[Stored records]
○ ○ ○ ○ ○ ○ ○
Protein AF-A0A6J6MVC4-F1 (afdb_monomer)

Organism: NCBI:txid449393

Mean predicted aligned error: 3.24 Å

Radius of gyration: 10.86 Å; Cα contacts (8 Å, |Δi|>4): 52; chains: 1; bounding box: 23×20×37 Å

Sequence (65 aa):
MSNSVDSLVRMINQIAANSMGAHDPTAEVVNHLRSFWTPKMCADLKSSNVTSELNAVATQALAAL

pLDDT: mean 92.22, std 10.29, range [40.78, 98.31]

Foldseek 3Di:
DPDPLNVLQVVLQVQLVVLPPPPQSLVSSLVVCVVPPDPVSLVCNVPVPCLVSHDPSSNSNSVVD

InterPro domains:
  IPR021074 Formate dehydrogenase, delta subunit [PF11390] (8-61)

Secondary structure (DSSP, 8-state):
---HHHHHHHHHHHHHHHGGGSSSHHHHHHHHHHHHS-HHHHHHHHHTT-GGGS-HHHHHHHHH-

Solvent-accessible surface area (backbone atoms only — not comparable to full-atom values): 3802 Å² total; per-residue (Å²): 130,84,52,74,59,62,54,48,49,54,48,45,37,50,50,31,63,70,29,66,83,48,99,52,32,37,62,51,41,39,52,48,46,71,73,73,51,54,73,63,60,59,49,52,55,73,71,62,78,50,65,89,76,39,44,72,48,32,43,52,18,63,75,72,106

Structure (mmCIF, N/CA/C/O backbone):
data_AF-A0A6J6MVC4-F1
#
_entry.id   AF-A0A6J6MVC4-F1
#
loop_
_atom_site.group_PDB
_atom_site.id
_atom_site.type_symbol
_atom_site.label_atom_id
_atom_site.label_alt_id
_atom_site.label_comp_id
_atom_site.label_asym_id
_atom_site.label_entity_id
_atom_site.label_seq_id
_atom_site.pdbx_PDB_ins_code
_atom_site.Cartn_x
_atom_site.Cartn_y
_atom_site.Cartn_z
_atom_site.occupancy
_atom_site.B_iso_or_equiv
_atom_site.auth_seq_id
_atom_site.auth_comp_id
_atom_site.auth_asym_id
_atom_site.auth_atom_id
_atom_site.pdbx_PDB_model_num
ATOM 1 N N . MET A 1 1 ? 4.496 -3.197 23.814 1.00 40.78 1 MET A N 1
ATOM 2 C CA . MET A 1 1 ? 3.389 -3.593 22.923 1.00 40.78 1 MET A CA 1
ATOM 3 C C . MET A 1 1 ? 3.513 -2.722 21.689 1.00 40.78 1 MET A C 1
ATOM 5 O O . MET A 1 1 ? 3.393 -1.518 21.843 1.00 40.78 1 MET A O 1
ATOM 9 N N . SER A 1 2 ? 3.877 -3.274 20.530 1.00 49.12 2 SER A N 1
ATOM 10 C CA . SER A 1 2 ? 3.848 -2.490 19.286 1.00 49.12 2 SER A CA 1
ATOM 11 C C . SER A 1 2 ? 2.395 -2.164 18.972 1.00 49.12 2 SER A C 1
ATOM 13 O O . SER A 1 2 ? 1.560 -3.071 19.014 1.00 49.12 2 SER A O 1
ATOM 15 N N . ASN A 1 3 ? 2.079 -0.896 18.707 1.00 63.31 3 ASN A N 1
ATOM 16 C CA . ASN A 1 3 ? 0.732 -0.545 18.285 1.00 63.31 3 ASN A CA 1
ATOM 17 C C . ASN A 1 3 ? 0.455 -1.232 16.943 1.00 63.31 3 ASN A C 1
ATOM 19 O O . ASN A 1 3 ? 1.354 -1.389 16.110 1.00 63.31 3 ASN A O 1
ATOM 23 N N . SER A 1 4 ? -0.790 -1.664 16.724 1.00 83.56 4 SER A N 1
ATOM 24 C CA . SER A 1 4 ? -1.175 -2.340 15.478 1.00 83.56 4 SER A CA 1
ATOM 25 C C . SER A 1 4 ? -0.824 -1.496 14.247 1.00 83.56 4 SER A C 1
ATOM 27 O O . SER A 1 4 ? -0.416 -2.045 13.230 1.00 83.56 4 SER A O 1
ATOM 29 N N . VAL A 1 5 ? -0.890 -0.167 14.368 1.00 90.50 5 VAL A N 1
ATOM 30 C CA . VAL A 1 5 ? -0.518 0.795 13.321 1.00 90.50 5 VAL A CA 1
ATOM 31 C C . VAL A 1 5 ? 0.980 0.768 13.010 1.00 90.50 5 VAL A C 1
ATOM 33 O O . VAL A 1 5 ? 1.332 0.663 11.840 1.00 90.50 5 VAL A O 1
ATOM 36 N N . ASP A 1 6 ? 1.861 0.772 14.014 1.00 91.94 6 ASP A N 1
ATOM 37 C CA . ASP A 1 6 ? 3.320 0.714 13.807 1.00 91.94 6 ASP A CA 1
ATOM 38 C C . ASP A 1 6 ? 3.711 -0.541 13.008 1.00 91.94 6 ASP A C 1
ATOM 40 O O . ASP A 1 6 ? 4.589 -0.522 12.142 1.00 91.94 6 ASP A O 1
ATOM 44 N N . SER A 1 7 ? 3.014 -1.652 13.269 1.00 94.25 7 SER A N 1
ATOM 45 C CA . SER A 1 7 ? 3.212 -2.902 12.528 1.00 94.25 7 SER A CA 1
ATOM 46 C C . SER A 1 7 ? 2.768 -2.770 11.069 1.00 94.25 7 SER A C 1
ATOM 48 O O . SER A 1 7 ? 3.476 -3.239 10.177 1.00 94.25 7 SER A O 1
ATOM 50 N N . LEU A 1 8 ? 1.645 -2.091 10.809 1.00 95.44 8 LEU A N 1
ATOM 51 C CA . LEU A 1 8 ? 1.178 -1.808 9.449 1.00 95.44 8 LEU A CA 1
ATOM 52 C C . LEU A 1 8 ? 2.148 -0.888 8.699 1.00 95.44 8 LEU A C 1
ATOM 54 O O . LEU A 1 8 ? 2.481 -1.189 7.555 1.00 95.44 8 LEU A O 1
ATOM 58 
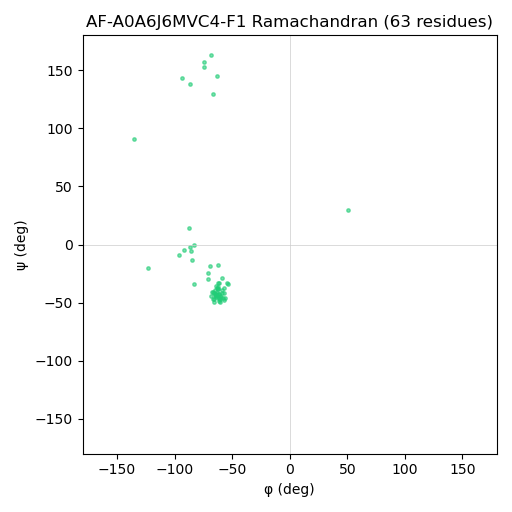N N . VAL A 1 9 ? 2.658 0.169 9.343 1.00 96.19 9 VAL A N 1
ATOM 59 C CA . VAL A 1 9 ? 3.681 1.076 8.786 1.00 96.19 9 VAL A CA 1
ATOM 60 C C . VAL A 1 9 ? 4.928 0.289 8.385 1.00 96.19 9 VAL A C 1
ATOM 62 O O . VAL A 1 9 ? 5.415 0.404 7.259 1.00 96.19 9 VAL A O 1
ATOM 65 N N . ARG A 1 10 ? 5.415 -0.590 9.269 1.00 96.75 10 ARG A N 1
ATOM 66 C CA . ARG A 1 10 ? 6.562 -1.455 8.967 1.00 96.75 10 ARG A CA 1
ATOM 67 C C . ARG A 1 10 ? 6.290 -2.364 7.768 1.00 96.75 10 ARG A C 1
ATOM 69 O O . ARG A 1 10 ? 7.148 -2.497 6.898 1.00 96.75 10 ARG A O 1
ATOM 76 N N . MET A 1 11 ? 5.112 -2.986 7.717 1.00 97.50 11 MET A N 1
AT
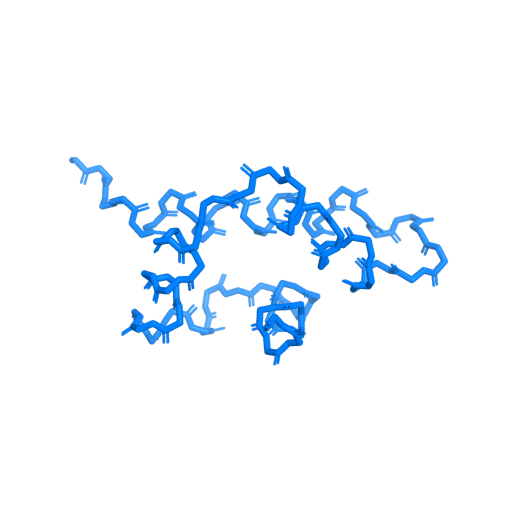OM 77 C CA . MET A 1 11 ? 4.741 -3.914 6.647 1.00 97.50 11 MET A CA 1
ATOM 78 C C . MET A 1 11 ? 4.616 -3.224 5.289 1.00 97.50 11 MET A C 1
ATOM 80 O O . MET A 1 11 ? 5.212 -3.703 4.328 1.00 97.50 11 MET A O 1
ATOM 84 N N . ILE A 1 12 ? 3.891 -2.105 5.188 1.00 97.12 12 ILE A N 1
ATOM 85 C CA . ILE A 1 12 ? 3.730 -1.398 3.906 1.00 97.12 12 ILE A CA 1
ATOM 86 C C . ILE A 1 12 ? 5.073 -0.868 3.388 1.00 97.12 12 ILE A C 1
ATOM 88 O O . ILE A 1 12 ? 5.354 -0.979 2.197 1.00 97.12 12 ILE A
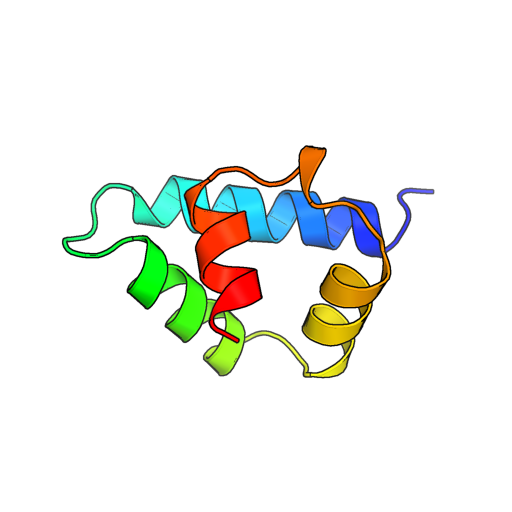 O 1
ATOM 92 N N . ASN A 1 13 ? 5.953 -0.398 4.279 1.00 97.94 13 ASN A N 1
ATOM 93 C CA . ASN A 1 13 ? 7.306 0.007 3.905 1.00 97.94 13 ASN A CA 1
ATOM 94 C C . ASN A 1 13 ? 8.143 -1.171 3.397 1.00 97.94 13 ASN A C 1
ATOM 96 O O . ASN A 1 13 ? 8.896 -1.015 2.437 1.00 97.94 13 ASN A O 1
ATOM 100 N N . GLN A 1 14 ? 8.005 -2.349 4.013 1.00 98.31 14 GLN A N 1
ATOM 101 C CA . GLN A 1 14 ? 8.697 -3.559 3.572 1.00 98.31 14 GLN A CA 1
ATOM 102 C C . GLN A 1 14 ? 8.189 -4.042 2.206 1.00 98.31 14 GLN A C 1
ATOM 104 O O . GLN A 1 14 ? 8.995 -4.419 1.360 1.00 98.31 14 GLN A O 1
ATOM 109 N N . ILE A 1 15 ? 6.876 -3.988 1.967 1.00 97.94 15 ILE A N 1
ATOM 110 C CA . ILE A 1 15 ? 6.279 -4.302 0.660 1.00 97.94 15 ILE A CA 1
ATOM 111 C C . ILE A 1 15 ? 6.829 -3.344 -0.402 1.00 97.94 15 ILE A C 1
ATOM 113 O O . ILE A 1 15 ? 7.353 -3.791 -1.417 1.00 97.94 15 ILE A O 1
ATOM 117 N N . ALA A 1 16 ? 6.809 -2.039 -0.126 1.00 97.81 16 ALA A N 1
ATOM 118 C CA . ALA A 1 16 ? 7.353 -1.028 -1.026 1.00 97.81 16 ALA A CA 1
ATOM 119 C C . ALA A 1 16 ? 8.846 -1.226 -1.326 1.00 97.81 16 ALA A C 1
ATOM 121 O O . ALA A 1 16 ? 9.250 -1.112 -2.479 1.00 97.81 16 ALA A O 1
ATOM 122 N N . ALA A 1 17 ? 9.659 -1.576 -0.324 1.00 97.88 17 ALA A N 1
ATOM 123 C CA . ALA A 1 17 ? 11.075 -1.875 -0.531 1.00 97.88 17 ALA A CA 1
ATOM 124 C C
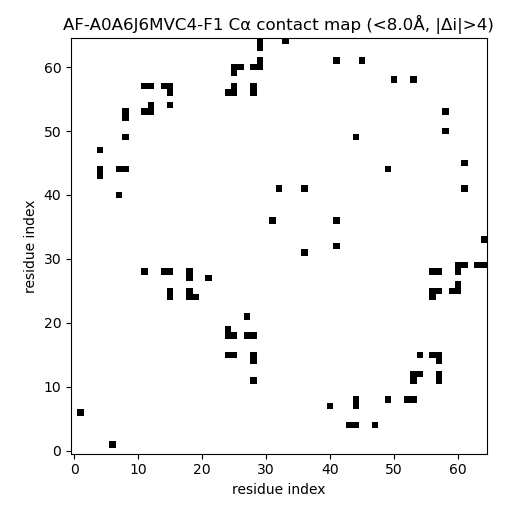 . ALA A 1 17 ? 11.286 -3.091 -1.450 1.00 97.88 17 ALA A C 1
ATOM 126 O O . ALA A 1 17 ? 12.177 -3.071 -2.299 1.00 97.88 17 ALA A O 1
ATOM 127 N N . ASN A 1 18 ? 10.450 -4.123 -1.319 1.00 97.38 18 ASN A N 1
ATOM 128 C CA . ASN A 1 18 ? 10.536 -5.325 -2.147 1.00 97.38 18 ASN A CA 1
ATOM 129 C C . ASN A 1 18 ? 10.108 -5.075 -3.604 1.00 97.38 18 ASN A C 1
ATOM 131 O O . ASN A 1 18 ? 10.645 -5.713 -4.505 1.00 97.38 18 ASN A O 1
ATOM 135 N N . SER A 1 19 ? 9.194 -4.132 -3.844 1.00 96.12 19 SER A N 1
ATOM 136 C CA . SER A 1 19 ? 8.704 -3.796 -5.189 1.00 96.12 19 SER A CA 1
ATOM 137 C C . SER A 1 19 ? 9.603 -2.818 -5.960 1.00 96.12 19 SER A C 1
ATOM 139 O O . SER A 1 19 ? 9.311 -2.504 -7.108 1.00 96.12 19 SER A O 1
ATOM 141 N N . MET A 1 20 ? 10.722 -2.345 -5.394 1.00 94.19 20 MET A N 1
ATOM 142 C CA . MET A 1 20 ? 11.604 -1.356 -6.047 1.00 94.19 20 MET A CA 1
ATOM 143 C C . MET A 1 20 ? 12.245 -1.832 -7.365 1.00 94.19 20 MET A C 1
ATOM 145 O O . MET A 1 20 ? 12.732 -1.005 -8.131 1.00 94.19 20 MET A O 1
ATOM 149 N N . GLY A 1 21 ? 12.270 -3.142 -7.631 1.00 93.81 21 GLY A N 1
ATOM 150 C CA . GLY A 1 21 ? 12.736 -3.706 -8.905 1.00 93.81 21 GLY A CA 1
ATOM 151 C C . GLY A 1 21 ? 11.665 -3.776 -10.000 1.00 93.81 21 GLY A C 1
ATOM 152 O O . GLY A 1 21 ? 11.973 -4.161 -11.127 1.00 93.81 21 GLY A O 1
ATOM 153 N N . ALA A 1 22 ? 10.414 -3.447 -9.677 1.00 94.75 22 ALA A N 1
ATOM 154 C CA . ALA A 1 22 ? 9.302 -3.481 -10.611 1.00 94.75 22 ALA A CA 1
ATOM 155 C C . ALA A 1 22 ? 9.345 -2.308 -11.596 1.00 94.75 22 ALA A C 1
ATOM 157 O O . ALA A 1 22 ? 9.897 -1.247 -11.308 1.00 94.75 22 ALA A O 1
ATOM 158 N N . HIS A 1 23 ? 8.689 -2.476 -12.747 1.00 95.69 23 HIS A N 1
ATOM 159 C CA . HIS A 1 23 ? 8.495 -1.383 -13.7
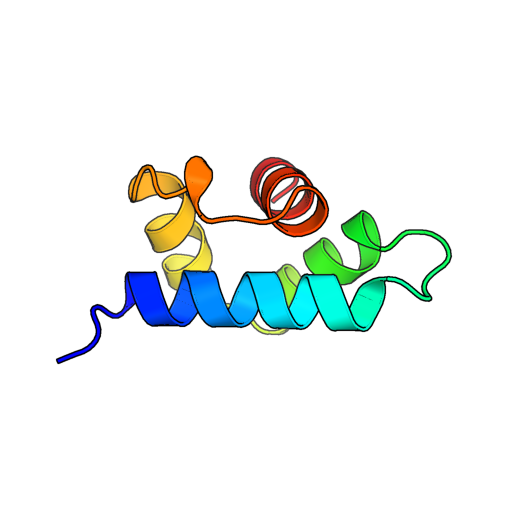03 1.00 95.69 23 HIS A CA 1
ATOM 160 C C . HIS A 1 23 ? 7.671 -0.231 -13.096 1.00 95.69 23 HIS A C 1
ATOM 162 O O . HIS A 1 23 ? 7.940 0.934 -13.375 1.00 95.69 23 HIS A O 1
ATOM 168 N N . ASP A 1 24 ? 6.682 -0.558 -12.258 1.00 97.12 24 ASP A N 1
ATOM 169 C CA . ASP A 1 24 ? 5.897 0.408 -11.486 1.00 97.12 24 ASP A CA 1
ATOM 170 C C . ASP A 1 24 ? 5.737 -0.092 -10.037 1.00 97.12 24 ASP A C 1
ATOM 172 O O . ASP A 1 24 ? 4.796 -0.835 -9.730 1.00 97.12 24 ASP A O 1
ATOM 176 N N . PRO A 1 25 ? 6.666 0.287 -9.139 1.00 97.56 25 PRO A N 1
ATOM 177 C CA . PRO A 1 25 ? 6.625 -0.123 -7.740 1.00 97.56 25 PRO A CA 1
ATOM 178 C C . PRO A 1 25 ? 5.333 0.307 -7.041 1.00 97.56 25 PRO A C 1
ATOM 180 O O . PRO A 1 25 ? 4.770 -0.461 -6.267 1.00 97.56 25 PRO A O 1
ATOM 183 N N . THR A 1 26 ? 4.822 1.506 -7.330 1.00 97.94 26 THR A N 1
ATOM 184 C CA . THR A 1 26 ? 3.611 2.033 -6.687 1.00 97.94 26 THR A CA 1
ATOM 185 C C . THR A 1 26 ? 2.387 1.209 -7.070 1.00 97.94 26 THR A C 1
ATOM 187 O O . THR A 1 26 ? 1.627 0.807 -6.185 1.00 97.94 26 TH
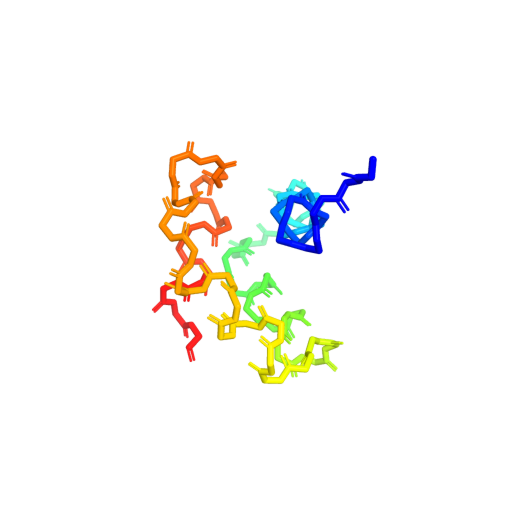R A O 1
ATOM 190 N N . ALA A 1 27 ? 2.205 0.898 -8.357 1.00 97.88 27 ALA A N 1
ATOM 191 C CA . ALA A 1 27 ? 1.103 0.047 -8.805 1.00 97.88 27 ALA A CA 1
ATOM 192 C C . ALA A 1 27 ? 1.184 -1.368 -8.211 1.00 97.88 27 ALA A C 1
ATOM 194 O O . ALA A 1 27 ? 0.159 -1.938 -7.828 1.00 97.88 27 ALA A O 1
ATOM 195 N N . GLU A 1 28 ? 2.389 -1.927 -8.080 1.00 97.94 28 GLU A N 1
ATOM 196 C CA . GLU A 1 28 ? 2.583 -3.237 -7.459 1.00 97.94 28 GLU A CA 1
ATOM 197 C C . GLU A 1 28 ? 2.187 -3.235 -5.977 1.00 97.94 28 GLU A C 1
ATOM 199 O O . GLU A 1 28 ? 1.438 -4.115 -5.539 1.00 97.94 28 GLU A O 1
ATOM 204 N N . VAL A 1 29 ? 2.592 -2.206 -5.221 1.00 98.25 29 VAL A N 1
○ ○ ○ ○ ○ ○ ○
**Work to complete**
Copy the lines above between the one holding "ATOM 117 N N" and the one holding "03 1.00 95.69 23 HIS A CA 1", inclusive. Drop the pictures.

**Your solution**
ATOM 117 N N . ALA A 1 16 ? 6.809 -2.039 -0.126 1.00 97.81 16 ALA A N 1
ATOM 118 C CA . ALA A 1 16 ? 7.353 -1.028 -1.026 1.00 97.81 16 ALA A CA 1
ATOM 119 C C . ALA A 1 16 ? 8.846 -1.226 -1.326 1.00 97.81 16 ALA A C 1
ATOM 121 O O . ALA A 1 16 ? 9.250 -1.112 -2.479 1.00 97.81 16 ALA A O 1
ATOM 122 N N . ALA A 1 17 ? 9.659 -1.576 -0.324 1.00 97.88 17 ALA A N 1
ATOM 123 C CA . ALA A 1 17 ? 11.075 -1.875 -0.531 1.00 97.88 17 ALA A CA 1
ATOM 124 C C
 . ALA A 1 17 ? 11.286 -3.091 -1.450 1.00 97.88 17 ALA A C 1
ATOM 126 O O . ALA A 1 17 ? 12.177 -3.071 -2.299 1.00 97.88 17 ALA A O 1
ATOM 127 N N . ASN A 1 18 ? 10.450 -4.123 -1.319 1.00 97.38 18 ASN A N 1
ATOM 128 C CA . ASN A 1 18 ? 10.536 -5.325 -2.147 1.00 97.38 18 ASN A CA 1
ATOM 129 C C . ASN A 1 18 ? 10.108 -5.075 -3.604 1.00 97.38 18 ASN A C 1
ATOM 131 O O . ASN A 1 18 ? 10.645 -5.713 -4.505 1.00 97.38 18 ASN A O 1
ATOM 135 N N . SER A 1 19 ? 9.194 -4.132 -3.844 1.00 96.12 19 SER A N 1
ATOM 136 C CA . SER A 1 19 ? 8.704 -3.796 -5.189 1.00 96.12 19 SER A CA 1
ATOM 137 C C . SER A 1 19 ? 9.603 -2.818 -5.960 1.00 96.12 19 SER A C 1
ATOM 139 O O . SER A 1 19 ? 9.311 -2.504 -7.108 1.00 96.12 19 SER A O 1
ATOM 141 N N . MET A 1 20 ? 10.722 -2.345 -5.394 1.00 94.19 20 MET A N 1
ATOM 142 C CA . MET A 1 20 ? 11.604 -1.356 -6.047 1.00 94.19 20 MET A CA 1
ATOM 143 C C . MET A 1 20 ? 12.245 -1.832 -7.365 1.00 94.19 20 MET A C 1
ATOM 145 O O . MET A 1 20 ? 12.732 -1.005 -8.131 1.00 94.19 20 MET A O 1
ATOM 149 N N . GLY A 1 21 ? 12.270 -3.142 -7.631 1.00 93.81 21 GLY A N 1
ATOM 150 C CA . GLY A 1 21 ? 12.736 -3.706 -8.905 1.00 93.81 21 GLY A CA 1
ATOM 151 C C . GLY A 1 21 ? 11.665 -3.776 -10.000 1.00 93.81 21 GLY A C 1
ATOM 152 O O . GLY A 1 21 ? 11.973 -4.161 -11.127 1.00 93.81 21 GLY A O 1
ATOM 153 N N . ALA A 1 22 ? 10.414 -3.447 -9.677 1.00 94.75 22 ALA A N 1
ATOM 154 C CA . ALA A 1 22 ? 9.302 -3.481 -10.611 1.00 94.75 22 ALA A CA 1
ATOM 155 C C . ALA A 1 22 ? 9.345 -2.308 -11.596 1.00 94.75 22 ALA A C 1
ATOM 157 O O . ALA A 1 22 ? 9.897 -1.247 -11.308 1.00 94.75 22 ALA A O 1
ATOM 158 N N . HIS A 1 23 ? 8.689 -2.476 -12.747 1.00 95.69 23 HIS A N 1
ATOM 159 C CA . HIS A 1 23 ? 8.495 -1.383 -13.7
03 1.00 95.69 23 HIS A CA 1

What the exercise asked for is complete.